The objective of this research brief is to provide an overview of what the ECHO Program is uniquely poised to contribute to our understanding of the COVID-19 pandemic and child health. Specifically, we propose to (1) inform the scientific community about the characteristics of parent-child dyads who participated in data collection as part of the ECHO Program during the COVID-19 pandemic, and (2) describe the types of innovative research questions that can be answered with those data, which will be de-identified and publicly available in 2023.
Methods
The ECHO Program aims to examine the effects of physical, chemical, social, behavioral, biological, natural, and built environmental exposures on five key child health outcomes: pre-, peri-, and postnatal; upper and lower airway; obesity; neurodevelopment; and positive health (http://echochildren.org) (30). The ECHO Cohort is described in detail here (31). Briefly, ECHO enrolls children and their caregivers from community- and clinic-based studies. New data were collected under a standardized data collection protocol, the ECHO-Wide Cohort Protocol (EWCP), beginning in 2019 and continuing through 2023. Extant data from each of the pediatric cohorts collected prior to the inception of the EWCP were pooled and harmonized at the centralized ECHO Data Analysis Center at Johns Hopkins University and RTI International. Institutional review boards monitored human subject activities at each cohort site and the Data Analysis Center. Caregivers provided informed consent, and children provided assent or consent, as appropriate. Many cohorts offered an “e-consent” option during the pandemic, in which the informed consent process was conducted via video conference. Additionally, RedCap is a secure, HIPAA- and FISMA-compliant web platform for building and managing online surveys and databases. The ECHO Program encourages the use of RedCap Central, a centralized version of RedCap. The purpose of RedCap Central is to facilitate immediate and automatic transfer of data from the ECHO Cohorts to the centralized ECHO Data Analysis Center to be used in pooled analyses and ECHO-wide scientific publications. De-identified data collected with the EWCP during the COVID-19 pandemic, along with selected extant data collected pre-pandemic, will be available to the public in 2023 via the Eunice Kennedy Shriver National Institute of Child Health and Human Development (NICHD) Data and Specimen Hub (DASH) (https://dash.nichd.nih.gov/) (32). In addition to the data themselves, the publicly available DASH website includes downloadable versions of the full ECHO data collection protocol, data collection forms, data dictionaries and a detailed description of study methodologies. DASH is designed to enhance the accessibility, and expand the reach, of ECHO data to provide opportunities for researchers worldwide to answer important questions about child health.
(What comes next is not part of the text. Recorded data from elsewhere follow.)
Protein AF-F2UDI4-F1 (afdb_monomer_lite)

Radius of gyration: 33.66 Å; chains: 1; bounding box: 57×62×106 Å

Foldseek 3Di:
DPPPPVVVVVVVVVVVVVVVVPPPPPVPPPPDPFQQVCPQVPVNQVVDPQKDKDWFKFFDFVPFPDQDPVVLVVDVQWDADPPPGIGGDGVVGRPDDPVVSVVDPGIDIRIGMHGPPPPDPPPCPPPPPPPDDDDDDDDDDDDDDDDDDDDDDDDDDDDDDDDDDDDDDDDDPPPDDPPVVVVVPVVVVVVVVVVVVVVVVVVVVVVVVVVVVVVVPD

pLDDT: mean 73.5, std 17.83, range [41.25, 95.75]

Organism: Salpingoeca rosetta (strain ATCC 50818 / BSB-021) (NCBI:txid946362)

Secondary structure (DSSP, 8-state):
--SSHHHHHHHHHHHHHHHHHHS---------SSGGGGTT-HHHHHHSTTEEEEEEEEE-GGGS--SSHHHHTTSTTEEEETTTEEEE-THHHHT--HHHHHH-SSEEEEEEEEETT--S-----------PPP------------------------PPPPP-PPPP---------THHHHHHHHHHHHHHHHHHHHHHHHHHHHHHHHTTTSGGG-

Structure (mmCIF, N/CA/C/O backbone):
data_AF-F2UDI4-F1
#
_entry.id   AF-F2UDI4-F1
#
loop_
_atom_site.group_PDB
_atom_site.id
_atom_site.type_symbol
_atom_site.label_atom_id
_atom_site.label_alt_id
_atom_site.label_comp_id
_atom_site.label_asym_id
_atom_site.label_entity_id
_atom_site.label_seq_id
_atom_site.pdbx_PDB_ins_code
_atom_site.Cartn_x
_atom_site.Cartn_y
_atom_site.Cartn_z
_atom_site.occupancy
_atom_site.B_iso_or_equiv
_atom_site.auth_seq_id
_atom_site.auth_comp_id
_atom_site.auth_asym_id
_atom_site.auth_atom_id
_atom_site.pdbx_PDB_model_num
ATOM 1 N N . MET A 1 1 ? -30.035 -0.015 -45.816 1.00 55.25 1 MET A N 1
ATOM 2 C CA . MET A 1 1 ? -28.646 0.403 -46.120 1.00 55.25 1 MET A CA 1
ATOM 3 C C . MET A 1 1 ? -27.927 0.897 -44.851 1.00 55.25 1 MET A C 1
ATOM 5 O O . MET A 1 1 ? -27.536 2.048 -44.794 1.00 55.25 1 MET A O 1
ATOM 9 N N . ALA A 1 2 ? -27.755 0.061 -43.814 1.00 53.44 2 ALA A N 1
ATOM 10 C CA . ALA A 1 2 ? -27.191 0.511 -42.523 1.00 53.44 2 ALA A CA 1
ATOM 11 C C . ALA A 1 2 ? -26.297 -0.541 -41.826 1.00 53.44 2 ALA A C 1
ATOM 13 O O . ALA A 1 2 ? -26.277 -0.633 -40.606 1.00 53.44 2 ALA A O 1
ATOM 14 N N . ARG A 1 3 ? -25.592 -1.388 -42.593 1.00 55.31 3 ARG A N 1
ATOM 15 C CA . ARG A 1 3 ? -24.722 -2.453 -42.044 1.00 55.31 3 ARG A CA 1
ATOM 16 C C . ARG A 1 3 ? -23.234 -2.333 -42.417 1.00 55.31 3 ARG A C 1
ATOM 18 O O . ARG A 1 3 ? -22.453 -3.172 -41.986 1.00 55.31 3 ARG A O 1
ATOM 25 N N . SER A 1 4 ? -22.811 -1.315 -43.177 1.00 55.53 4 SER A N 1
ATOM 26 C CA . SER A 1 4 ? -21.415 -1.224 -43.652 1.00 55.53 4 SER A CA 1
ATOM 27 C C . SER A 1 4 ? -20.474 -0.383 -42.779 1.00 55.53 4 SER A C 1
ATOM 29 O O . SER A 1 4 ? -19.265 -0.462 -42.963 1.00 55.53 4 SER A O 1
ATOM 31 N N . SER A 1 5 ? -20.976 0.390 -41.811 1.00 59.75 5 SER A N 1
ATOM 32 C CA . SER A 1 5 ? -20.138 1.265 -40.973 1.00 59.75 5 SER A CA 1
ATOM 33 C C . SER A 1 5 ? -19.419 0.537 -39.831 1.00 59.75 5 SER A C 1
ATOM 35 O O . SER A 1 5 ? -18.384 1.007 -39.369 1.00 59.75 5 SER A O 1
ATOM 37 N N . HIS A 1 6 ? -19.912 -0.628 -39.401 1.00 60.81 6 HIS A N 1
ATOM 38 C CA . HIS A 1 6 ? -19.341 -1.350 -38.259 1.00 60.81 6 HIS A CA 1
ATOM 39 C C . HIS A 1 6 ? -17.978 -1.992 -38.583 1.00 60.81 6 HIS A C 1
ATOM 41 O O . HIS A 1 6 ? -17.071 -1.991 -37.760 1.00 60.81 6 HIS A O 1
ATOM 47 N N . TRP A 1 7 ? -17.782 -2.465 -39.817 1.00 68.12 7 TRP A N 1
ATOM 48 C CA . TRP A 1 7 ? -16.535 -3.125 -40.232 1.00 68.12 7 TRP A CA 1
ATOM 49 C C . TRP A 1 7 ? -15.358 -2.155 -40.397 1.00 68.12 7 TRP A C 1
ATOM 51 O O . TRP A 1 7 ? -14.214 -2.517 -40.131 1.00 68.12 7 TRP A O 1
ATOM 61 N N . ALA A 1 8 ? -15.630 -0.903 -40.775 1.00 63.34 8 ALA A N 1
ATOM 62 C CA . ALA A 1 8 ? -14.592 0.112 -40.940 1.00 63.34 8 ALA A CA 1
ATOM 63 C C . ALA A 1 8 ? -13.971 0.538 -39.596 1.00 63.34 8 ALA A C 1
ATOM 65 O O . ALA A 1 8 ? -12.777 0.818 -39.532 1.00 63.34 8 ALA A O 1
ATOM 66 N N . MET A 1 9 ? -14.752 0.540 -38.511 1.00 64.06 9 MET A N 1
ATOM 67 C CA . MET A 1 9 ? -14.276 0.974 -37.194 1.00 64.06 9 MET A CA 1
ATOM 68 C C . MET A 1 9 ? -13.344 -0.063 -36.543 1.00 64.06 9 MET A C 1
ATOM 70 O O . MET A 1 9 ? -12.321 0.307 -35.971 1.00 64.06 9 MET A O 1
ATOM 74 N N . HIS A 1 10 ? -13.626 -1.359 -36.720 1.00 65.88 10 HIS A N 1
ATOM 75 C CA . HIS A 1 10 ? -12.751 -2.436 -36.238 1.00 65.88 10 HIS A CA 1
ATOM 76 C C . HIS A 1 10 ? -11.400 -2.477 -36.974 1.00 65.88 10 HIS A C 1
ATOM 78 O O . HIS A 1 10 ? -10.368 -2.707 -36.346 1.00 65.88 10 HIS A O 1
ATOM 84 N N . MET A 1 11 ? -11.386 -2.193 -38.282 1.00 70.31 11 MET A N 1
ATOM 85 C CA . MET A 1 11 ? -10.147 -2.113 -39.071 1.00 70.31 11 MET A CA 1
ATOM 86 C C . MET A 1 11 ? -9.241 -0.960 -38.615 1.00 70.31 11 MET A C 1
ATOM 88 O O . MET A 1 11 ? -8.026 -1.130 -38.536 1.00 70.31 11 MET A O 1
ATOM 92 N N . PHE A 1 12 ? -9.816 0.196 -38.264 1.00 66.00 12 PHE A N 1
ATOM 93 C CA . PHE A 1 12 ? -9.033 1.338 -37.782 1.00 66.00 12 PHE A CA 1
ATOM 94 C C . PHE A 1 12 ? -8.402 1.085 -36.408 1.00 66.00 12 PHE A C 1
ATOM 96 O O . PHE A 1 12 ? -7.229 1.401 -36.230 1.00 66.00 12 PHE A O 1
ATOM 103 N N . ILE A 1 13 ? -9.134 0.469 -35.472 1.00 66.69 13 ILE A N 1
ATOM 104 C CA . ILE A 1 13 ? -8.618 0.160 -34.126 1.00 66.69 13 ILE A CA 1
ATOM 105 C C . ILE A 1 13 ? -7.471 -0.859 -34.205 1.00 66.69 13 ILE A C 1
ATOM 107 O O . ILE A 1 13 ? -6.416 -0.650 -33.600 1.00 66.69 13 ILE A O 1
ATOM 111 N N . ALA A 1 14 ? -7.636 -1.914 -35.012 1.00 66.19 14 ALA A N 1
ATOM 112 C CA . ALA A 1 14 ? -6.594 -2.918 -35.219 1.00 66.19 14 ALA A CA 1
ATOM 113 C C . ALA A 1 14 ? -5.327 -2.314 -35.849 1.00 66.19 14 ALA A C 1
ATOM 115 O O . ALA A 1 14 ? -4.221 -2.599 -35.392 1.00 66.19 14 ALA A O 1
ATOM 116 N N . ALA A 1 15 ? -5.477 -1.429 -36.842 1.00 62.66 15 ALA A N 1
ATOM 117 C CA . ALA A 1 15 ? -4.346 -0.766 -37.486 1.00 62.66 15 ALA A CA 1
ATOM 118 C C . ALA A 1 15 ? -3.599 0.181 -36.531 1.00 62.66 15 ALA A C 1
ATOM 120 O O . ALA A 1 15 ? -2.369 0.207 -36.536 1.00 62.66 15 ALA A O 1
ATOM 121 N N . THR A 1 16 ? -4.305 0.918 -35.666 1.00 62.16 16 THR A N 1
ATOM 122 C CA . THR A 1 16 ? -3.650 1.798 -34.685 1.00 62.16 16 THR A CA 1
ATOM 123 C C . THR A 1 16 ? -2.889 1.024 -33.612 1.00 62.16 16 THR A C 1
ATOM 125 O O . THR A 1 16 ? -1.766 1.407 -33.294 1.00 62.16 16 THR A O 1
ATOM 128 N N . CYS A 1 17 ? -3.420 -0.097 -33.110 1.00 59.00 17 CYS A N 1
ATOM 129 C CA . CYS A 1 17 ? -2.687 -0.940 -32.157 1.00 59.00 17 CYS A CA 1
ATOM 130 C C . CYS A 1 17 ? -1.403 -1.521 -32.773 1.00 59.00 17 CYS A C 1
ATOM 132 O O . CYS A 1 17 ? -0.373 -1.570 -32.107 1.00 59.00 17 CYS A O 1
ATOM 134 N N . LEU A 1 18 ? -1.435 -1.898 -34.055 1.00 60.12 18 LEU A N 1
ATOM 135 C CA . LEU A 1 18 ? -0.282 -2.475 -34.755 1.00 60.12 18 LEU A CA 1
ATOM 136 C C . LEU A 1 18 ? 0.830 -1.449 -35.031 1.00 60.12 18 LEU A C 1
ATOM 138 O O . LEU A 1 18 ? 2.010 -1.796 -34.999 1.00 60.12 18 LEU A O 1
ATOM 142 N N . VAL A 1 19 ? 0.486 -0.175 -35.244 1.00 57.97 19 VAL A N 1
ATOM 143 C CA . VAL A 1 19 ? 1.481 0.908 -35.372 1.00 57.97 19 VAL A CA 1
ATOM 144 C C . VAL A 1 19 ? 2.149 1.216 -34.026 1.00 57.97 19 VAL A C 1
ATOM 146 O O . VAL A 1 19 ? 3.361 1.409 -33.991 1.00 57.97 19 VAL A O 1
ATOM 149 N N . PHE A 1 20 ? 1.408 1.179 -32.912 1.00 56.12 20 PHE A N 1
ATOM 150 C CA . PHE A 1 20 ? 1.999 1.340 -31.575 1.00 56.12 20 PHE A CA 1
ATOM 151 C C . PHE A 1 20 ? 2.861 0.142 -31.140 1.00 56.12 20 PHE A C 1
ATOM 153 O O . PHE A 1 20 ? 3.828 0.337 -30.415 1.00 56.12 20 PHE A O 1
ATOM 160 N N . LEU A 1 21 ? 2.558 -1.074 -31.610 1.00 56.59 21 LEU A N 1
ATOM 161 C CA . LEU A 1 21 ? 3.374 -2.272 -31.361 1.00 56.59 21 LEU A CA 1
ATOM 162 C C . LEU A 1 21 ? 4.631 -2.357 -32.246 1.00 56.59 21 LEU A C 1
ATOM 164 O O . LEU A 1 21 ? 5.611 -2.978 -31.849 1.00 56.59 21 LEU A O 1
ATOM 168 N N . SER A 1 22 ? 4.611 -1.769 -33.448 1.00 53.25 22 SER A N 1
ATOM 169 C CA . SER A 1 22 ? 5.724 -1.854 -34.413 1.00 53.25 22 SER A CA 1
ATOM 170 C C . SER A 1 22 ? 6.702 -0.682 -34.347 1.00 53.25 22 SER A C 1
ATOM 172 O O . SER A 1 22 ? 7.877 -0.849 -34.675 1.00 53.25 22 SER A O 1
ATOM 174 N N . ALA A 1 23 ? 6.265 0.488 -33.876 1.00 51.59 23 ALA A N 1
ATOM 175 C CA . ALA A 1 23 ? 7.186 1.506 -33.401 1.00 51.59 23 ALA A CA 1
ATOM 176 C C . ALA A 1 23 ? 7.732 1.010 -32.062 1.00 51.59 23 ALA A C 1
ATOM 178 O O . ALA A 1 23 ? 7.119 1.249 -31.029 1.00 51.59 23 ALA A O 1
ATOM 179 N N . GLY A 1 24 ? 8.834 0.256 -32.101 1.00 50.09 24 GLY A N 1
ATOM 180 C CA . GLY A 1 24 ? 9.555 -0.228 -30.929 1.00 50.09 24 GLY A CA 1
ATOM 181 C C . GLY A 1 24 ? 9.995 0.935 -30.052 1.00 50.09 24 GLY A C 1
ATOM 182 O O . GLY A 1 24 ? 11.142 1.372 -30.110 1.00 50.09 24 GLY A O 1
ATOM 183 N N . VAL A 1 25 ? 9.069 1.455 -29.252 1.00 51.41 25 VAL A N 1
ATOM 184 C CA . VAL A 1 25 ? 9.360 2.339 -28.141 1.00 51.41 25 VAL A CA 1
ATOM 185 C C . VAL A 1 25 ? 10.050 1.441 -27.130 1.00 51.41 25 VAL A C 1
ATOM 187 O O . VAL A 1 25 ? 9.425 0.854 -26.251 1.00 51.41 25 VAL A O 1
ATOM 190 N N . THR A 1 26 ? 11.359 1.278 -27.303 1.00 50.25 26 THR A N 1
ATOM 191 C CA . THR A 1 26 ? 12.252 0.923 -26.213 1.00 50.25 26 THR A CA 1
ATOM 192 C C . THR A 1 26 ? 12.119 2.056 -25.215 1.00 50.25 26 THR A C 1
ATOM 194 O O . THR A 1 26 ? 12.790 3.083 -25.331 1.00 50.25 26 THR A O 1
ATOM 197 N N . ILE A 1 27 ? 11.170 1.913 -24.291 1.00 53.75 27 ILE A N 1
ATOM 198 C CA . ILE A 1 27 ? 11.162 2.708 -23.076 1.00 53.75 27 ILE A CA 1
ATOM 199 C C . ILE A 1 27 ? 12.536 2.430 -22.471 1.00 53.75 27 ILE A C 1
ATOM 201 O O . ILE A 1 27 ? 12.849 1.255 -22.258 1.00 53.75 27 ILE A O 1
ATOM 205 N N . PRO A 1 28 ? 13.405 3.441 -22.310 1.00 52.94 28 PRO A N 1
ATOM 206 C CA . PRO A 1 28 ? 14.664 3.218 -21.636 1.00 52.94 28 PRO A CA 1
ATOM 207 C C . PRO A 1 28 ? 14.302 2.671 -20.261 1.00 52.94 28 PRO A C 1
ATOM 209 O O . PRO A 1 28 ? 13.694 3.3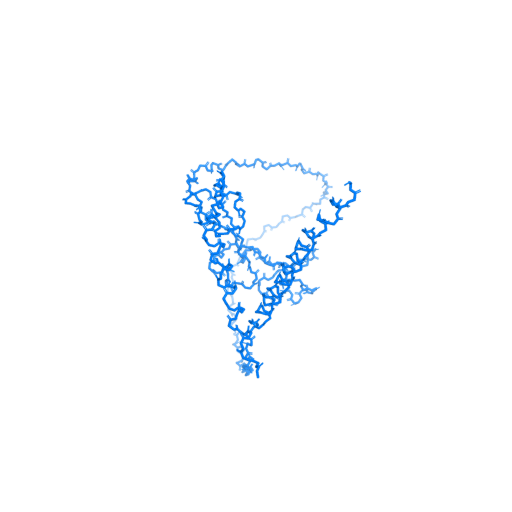69 -19.452 1.00 52.94 28 PRO A O 1
ATOM 212 N N . THR A 1 29 ? 14.607 1.397 -20.032 1.00 55.75 29 THR A N 1
ATOM 213 C CA . THR A 1 29 ? 14.629 0.814 -18.699 1.00 55.75 29 THR A CA 1
ATOM 214 C C . THR A 1 29 ? 15.758 1.532 -17.991 1.00 55.75 29 THR A C 1
ATOM 216 O O . THR A 1 29 ? 16.924 1.150 -18.101 1.00 55.75 29 THR A O 1
ATOM 219 N N . VAL A 1 30 ? 15.428 2.668 -17.383 1.00 58.38 30 VAL A N 1
ATOM 220 C CA . VAL A 1 30 ? 16.311 3.339 -16.447 1.00 58.38 30 VAL A CA 1
ATOM 221 C C . VAL A 1 30 ? 16.427 2.348 -15.305 1.00 58.38 30 VAL A C 1
ATOM 223 O O . VAL A 1 30 ? 15.499 2.203 -14.519 1.00 58.38 30 VAL A O 1
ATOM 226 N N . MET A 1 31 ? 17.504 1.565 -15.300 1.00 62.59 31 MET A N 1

In addition to ongoing data collection with the EWCP, a novel ECHO COVID-19 questionnaire was developed in April 2020 in English and Spanish for the ECHO Program (29). The questionnaire included three versions: caregiver self-report, adolescent self-report and caregiver-report on child for children 12 years and younger. The original questionnaire was designed to assess SARS-CoV-2 infection, access to health-related services, impact on employment, changes in health behaviors, and the psychosocial impact of the pandemic on caregivers and children (e.g., pandemic-related parent and child stress, coping mechanisms, social connectedness). The ECHO Program leveraged existing infrastructure to quickly mobilize the collection of this new questionnaire, which was subsequently modified in later phases of the pandemic to include additional factors as the pandemic evolved, such as vaccine administration, vaccine hesitancy, and remote schooling.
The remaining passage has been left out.